- Data supplied -
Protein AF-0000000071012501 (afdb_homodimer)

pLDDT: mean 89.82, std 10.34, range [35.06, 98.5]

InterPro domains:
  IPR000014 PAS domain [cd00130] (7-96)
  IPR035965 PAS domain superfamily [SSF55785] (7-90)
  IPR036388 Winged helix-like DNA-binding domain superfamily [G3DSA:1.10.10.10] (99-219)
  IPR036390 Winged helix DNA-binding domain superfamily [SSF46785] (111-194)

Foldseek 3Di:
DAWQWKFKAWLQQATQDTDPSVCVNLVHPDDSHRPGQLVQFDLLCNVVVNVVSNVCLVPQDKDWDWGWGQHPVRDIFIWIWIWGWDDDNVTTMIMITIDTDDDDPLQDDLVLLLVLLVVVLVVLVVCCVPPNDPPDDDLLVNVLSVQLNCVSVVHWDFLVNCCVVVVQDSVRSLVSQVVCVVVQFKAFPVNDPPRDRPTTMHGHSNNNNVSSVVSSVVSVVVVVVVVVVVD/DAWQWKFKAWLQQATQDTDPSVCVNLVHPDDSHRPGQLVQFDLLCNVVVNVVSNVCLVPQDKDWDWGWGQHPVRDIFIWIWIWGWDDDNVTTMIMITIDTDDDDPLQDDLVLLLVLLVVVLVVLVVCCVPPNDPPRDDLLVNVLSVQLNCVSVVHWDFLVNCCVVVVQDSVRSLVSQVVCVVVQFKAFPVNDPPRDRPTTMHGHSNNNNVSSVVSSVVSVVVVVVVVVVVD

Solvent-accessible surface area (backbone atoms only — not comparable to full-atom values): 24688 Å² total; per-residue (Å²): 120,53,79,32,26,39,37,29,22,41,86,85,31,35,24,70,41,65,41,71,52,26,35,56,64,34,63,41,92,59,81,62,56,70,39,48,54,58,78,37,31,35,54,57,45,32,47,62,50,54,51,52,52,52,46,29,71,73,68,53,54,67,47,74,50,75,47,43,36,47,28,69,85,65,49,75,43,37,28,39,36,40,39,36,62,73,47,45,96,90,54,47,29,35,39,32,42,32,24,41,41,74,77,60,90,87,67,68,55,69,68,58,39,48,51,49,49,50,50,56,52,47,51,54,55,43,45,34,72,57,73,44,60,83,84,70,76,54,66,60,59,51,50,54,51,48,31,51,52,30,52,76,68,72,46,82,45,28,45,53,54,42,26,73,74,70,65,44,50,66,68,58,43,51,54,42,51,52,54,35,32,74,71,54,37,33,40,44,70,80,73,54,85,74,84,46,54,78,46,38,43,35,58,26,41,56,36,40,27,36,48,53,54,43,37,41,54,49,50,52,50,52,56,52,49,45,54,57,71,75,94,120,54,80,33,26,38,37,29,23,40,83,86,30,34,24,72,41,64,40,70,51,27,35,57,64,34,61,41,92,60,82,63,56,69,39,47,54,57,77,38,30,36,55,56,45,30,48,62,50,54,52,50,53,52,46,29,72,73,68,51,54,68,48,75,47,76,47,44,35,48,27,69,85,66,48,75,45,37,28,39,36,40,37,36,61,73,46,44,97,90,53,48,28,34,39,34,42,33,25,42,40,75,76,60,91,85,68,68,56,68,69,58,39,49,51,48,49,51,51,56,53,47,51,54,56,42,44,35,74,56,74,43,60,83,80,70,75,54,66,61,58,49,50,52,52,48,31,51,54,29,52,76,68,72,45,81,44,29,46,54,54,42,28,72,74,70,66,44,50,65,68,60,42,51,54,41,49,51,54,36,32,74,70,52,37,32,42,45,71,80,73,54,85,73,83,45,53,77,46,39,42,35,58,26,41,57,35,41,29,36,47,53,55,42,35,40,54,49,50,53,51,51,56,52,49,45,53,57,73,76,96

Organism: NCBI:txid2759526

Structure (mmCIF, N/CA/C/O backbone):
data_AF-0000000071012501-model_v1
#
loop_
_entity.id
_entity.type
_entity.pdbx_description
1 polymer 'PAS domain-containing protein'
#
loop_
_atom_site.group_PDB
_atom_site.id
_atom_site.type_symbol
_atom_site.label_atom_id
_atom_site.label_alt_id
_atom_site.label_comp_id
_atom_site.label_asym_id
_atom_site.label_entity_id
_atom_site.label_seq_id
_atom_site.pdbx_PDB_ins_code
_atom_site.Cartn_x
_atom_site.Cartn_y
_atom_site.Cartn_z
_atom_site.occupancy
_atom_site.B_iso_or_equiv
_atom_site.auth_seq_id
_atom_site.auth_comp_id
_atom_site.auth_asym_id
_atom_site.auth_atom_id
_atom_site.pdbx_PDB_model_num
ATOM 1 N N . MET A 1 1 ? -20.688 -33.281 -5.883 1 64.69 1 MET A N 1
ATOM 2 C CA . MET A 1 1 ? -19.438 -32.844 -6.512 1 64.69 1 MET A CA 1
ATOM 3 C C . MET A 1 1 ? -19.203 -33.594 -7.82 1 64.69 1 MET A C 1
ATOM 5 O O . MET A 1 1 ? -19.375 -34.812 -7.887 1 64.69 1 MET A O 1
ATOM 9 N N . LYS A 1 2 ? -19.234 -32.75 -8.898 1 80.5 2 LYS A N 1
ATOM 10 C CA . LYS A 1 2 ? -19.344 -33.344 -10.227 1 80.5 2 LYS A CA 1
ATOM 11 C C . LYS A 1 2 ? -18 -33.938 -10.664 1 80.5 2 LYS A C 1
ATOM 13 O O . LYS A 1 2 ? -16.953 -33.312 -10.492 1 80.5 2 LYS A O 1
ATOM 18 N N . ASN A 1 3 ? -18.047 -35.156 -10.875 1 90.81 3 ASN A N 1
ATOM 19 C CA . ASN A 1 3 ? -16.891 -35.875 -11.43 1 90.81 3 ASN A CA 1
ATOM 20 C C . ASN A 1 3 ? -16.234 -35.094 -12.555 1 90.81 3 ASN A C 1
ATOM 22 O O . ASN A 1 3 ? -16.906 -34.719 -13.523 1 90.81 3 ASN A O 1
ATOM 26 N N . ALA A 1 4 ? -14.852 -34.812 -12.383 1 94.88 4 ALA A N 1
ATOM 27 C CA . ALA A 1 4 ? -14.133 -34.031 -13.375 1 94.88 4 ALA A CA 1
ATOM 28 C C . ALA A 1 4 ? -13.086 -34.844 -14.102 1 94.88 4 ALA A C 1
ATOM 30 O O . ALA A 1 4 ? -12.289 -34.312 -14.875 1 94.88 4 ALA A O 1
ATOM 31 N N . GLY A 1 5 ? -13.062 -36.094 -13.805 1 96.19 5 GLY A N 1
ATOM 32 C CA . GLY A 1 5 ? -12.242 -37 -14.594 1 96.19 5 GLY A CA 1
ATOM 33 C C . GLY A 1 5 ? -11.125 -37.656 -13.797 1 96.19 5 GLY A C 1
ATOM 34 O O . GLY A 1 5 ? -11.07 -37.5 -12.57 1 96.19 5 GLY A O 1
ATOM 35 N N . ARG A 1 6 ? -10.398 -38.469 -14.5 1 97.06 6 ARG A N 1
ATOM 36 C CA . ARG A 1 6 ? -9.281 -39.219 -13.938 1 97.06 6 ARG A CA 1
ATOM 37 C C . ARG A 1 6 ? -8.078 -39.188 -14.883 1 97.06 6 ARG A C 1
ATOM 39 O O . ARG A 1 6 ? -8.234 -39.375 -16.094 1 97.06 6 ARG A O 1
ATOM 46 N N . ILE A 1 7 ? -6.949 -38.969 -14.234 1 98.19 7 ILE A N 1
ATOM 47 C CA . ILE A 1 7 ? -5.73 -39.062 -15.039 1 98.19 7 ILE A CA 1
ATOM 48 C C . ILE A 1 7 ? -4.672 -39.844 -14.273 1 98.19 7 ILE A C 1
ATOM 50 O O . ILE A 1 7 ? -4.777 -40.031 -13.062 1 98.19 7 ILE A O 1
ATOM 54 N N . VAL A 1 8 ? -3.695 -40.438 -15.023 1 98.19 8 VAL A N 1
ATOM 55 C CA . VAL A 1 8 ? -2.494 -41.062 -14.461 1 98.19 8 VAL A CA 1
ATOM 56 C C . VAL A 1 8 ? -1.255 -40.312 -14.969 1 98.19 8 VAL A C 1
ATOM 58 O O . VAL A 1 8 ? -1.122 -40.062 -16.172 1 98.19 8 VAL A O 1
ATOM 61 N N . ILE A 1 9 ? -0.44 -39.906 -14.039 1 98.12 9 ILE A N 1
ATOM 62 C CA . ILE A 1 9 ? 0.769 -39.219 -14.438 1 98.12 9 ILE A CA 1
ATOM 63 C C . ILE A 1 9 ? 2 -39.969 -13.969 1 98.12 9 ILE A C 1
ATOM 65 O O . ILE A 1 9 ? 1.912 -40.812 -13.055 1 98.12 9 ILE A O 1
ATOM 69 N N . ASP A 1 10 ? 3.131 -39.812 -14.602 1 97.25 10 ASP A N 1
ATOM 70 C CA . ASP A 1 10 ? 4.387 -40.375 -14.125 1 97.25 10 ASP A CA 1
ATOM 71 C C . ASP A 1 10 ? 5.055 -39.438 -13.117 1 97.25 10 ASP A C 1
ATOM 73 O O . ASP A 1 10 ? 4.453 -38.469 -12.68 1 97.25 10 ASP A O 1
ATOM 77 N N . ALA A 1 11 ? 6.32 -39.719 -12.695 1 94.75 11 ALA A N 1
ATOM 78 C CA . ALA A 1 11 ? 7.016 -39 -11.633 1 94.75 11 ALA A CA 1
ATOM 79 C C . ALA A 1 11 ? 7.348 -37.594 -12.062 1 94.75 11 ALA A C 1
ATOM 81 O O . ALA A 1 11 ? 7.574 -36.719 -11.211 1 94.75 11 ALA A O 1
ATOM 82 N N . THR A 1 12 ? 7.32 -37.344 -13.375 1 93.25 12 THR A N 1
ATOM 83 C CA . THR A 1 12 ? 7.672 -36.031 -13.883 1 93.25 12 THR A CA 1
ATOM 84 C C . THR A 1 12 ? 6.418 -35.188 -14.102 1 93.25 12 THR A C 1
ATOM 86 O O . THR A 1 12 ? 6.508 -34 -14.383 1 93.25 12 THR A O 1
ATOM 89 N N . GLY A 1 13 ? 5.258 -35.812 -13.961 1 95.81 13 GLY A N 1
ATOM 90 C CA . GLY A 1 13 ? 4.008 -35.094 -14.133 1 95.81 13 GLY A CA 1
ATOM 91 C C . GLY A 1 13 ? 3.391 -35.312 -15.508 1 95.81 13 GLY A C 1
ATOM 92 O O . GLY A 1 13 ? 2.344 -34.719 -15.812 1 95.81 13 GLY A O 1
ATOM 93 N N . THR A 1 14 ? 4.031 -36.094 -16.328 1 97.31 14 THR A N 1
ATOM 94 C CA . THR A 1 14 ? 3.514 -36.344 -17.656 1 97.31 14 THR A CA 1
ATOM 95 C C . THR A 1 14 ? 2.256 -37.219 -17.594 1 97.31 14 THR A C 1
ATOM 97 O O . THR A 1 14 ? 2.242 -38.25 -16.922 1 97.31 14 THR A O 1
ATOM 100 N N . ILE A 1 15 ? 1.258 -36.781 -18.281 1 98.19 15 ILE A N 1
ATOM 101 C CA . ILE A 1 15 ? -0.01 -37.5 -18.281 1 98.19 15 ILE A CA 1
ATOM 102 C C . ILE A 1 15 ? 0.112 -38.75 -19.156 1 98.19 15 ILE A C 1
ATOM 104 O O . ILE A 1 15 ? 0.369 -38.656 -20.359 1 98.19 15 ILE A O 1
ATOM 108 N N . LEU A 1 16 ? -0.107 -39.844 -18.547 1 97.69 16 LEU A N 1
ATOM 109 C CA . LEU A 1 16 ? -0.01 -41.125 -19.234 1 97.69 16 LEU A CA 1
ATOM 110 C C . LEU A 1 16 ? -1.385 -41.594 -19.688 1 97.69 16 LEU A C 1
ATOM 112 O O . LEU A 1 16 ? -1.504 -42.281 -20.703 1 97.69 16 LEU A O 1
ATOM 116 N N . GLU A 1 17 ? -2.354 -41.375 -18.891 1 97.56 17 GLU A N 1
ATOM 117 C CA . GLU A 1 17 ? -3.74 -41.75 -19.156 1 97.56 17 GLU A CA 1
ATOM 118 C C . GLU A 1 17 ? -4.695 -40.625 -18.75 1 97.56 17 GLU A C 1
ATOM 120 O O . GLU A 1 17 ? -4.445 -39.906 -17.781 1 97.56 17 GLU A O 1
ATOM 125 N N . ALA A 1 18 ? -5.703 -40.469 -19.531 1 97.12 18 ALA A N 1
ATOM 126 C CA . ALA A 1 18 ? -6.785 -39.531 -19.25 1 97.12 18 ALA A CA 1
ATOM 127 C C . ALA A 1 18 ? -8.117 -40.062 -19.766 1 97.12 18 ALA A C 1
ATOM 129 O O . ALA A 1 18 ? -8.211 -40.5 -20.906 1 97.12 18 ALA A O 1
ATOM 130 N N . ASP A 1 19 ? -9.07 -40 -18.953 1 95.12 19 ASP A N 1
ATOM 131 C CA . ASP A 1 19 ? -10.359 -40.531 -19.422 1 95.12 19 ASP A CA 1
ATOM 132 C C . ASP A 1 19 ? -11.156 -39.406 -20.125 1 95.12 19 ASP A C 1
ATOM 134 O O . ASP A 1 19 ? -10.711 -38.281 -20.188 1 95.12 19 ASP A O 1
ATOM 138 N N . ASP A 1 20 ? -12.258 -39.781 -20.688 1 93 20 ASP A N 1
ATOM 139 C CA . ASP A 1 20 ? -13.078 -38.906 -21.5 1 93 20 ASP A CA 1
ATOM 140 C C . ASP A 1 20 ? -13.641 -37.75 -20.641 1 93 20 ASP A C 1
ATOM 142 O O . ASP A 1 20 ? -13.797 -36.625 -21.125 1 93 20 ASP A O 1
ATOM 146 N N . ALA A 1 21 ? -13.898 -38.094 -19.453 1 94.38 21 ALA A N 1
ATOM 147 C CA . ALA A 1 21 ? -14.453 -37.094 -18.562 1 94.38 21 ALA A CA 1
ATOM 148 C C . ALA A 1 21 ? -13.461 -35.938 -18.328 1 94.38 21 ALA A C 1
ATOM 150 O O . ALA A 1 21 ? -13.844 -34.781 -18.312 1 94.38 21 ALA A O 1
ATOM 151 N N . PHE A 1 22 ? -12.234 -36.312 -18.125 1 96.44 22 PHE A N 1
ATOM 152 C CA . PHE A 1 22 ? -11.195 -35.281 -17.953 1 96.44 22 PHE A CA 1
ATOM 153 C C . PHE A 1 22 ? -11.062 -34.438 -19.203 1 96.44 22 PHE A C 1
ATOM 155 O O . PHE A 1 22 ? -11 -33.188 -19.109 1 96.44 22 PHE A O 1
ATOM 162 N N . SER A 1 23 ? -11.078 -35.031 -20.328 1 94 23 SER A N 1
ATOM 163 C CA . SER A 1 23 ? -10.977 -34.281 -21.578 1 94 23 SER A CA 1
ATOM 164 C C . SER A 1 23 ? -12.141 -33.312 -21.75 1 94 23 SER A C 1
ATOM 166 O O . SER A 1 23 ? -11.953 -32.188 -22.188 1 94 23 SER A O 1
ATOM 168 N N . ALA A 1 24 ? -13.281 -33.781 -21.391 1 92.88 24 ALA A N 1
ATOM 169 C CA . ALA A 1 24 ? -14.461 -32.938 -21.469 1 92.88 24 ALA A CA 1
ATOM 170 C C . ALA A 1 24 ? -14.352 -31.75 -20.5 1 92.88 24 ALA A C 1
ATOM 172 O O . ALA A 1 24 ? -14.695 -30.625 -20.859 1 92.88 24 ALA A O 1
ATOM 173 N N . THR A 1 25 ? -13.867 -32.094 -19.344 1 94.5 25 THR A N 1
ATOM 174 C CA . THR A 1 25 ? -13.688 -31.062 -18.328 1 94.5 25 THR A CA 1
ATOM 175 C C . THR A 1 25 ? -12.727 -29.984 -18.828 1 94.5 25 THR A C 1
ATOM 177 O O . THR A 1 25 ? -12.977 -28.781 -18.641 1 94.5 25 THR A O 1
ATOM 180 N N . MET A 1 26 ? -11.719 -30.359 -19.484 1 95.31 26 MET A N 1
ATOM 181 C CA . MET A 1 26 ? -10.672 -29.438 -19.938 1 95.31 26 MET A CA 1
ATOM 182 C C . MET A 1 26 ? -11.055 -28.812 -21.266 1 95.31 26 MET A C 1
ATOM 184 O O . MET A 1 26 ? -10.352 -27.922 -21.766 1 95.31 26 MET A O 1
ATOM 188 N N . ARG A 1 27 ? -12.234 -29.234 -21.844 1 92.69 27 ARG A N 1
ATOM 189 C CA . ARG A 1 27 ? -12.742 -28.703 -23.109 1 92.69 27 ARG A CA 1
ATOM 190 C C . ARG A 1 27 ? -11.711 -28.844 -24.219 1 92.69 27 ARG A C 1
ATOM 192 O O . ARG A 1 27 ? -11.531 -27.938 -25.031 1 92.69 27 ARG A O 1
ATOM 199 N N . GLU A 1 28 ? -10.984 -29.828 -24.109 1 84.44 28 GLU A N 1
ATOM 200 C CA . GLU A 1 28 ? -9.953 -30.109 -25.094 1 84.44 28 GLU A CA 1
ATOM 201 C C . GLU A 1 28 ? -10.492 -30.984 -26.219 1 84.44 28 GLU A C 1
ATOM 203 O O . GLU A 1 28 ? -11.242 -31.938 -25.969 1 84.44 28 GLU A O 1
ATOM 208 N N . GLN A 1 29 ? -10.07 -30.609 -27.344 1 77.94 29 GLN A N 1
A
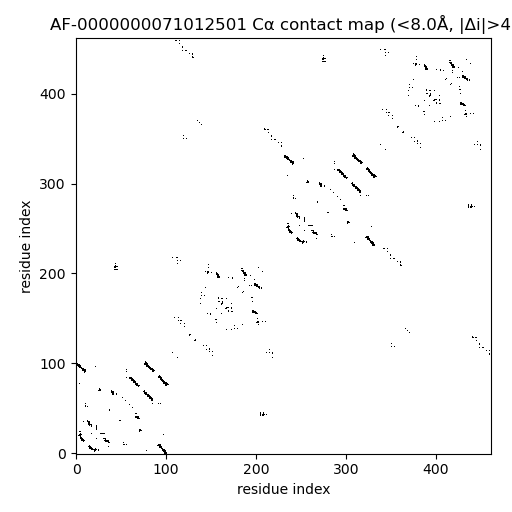TOM 209 C CA . GLN A 1 29 ? -10.461 -31.422 -28.5 1 77.94 29 GLN A CA 1
ATOM 210 C C . GLN A 1 29 ? -9.516 -32.625 -28.672 1 77.94 29 GLN A C 1
ATOM 212 O O . GLN A 1 29 ? -9.922 -33.656 -29.156 1 77.94 29 GLN A O 1
ATOM 217 N N . LYS A 1 30 ? -8.273 -32.375 -28.25 1 83.88 30 LYS A N 1
ATOM 218 C CA . LYS A 1 30 ? -7.281 -33.438 -28.344 1 83.88 30 LYS A CA 1
ATOM 219 C C . LYS A 1 30 ? -6.902 -33.969 -26.969 1 83.88 30 LYS A C 1
ATOM 221 O O . LYS A 1 30 ? -7.074 -33.281 -25.969 1 83.88 30 LYS A O 1
ATOM 226 N N . SER A 1 31 ? -6.512 -35.219 -27.094 1 87.5 31 SER A N 1
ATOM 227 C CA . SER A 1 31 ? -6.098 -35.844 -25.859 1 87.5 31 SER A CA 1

- Exercise description -
Pull every line containing "binding" from the material above.

- Result of the exercise -
  IPR036388 Winged helix-like DNA-binding domain superfamily [G3DSA:1.10.10.10] (99-219)
  IPR036390 Winged helix DNA-binding domain superfamily [SSF46785] (111-194)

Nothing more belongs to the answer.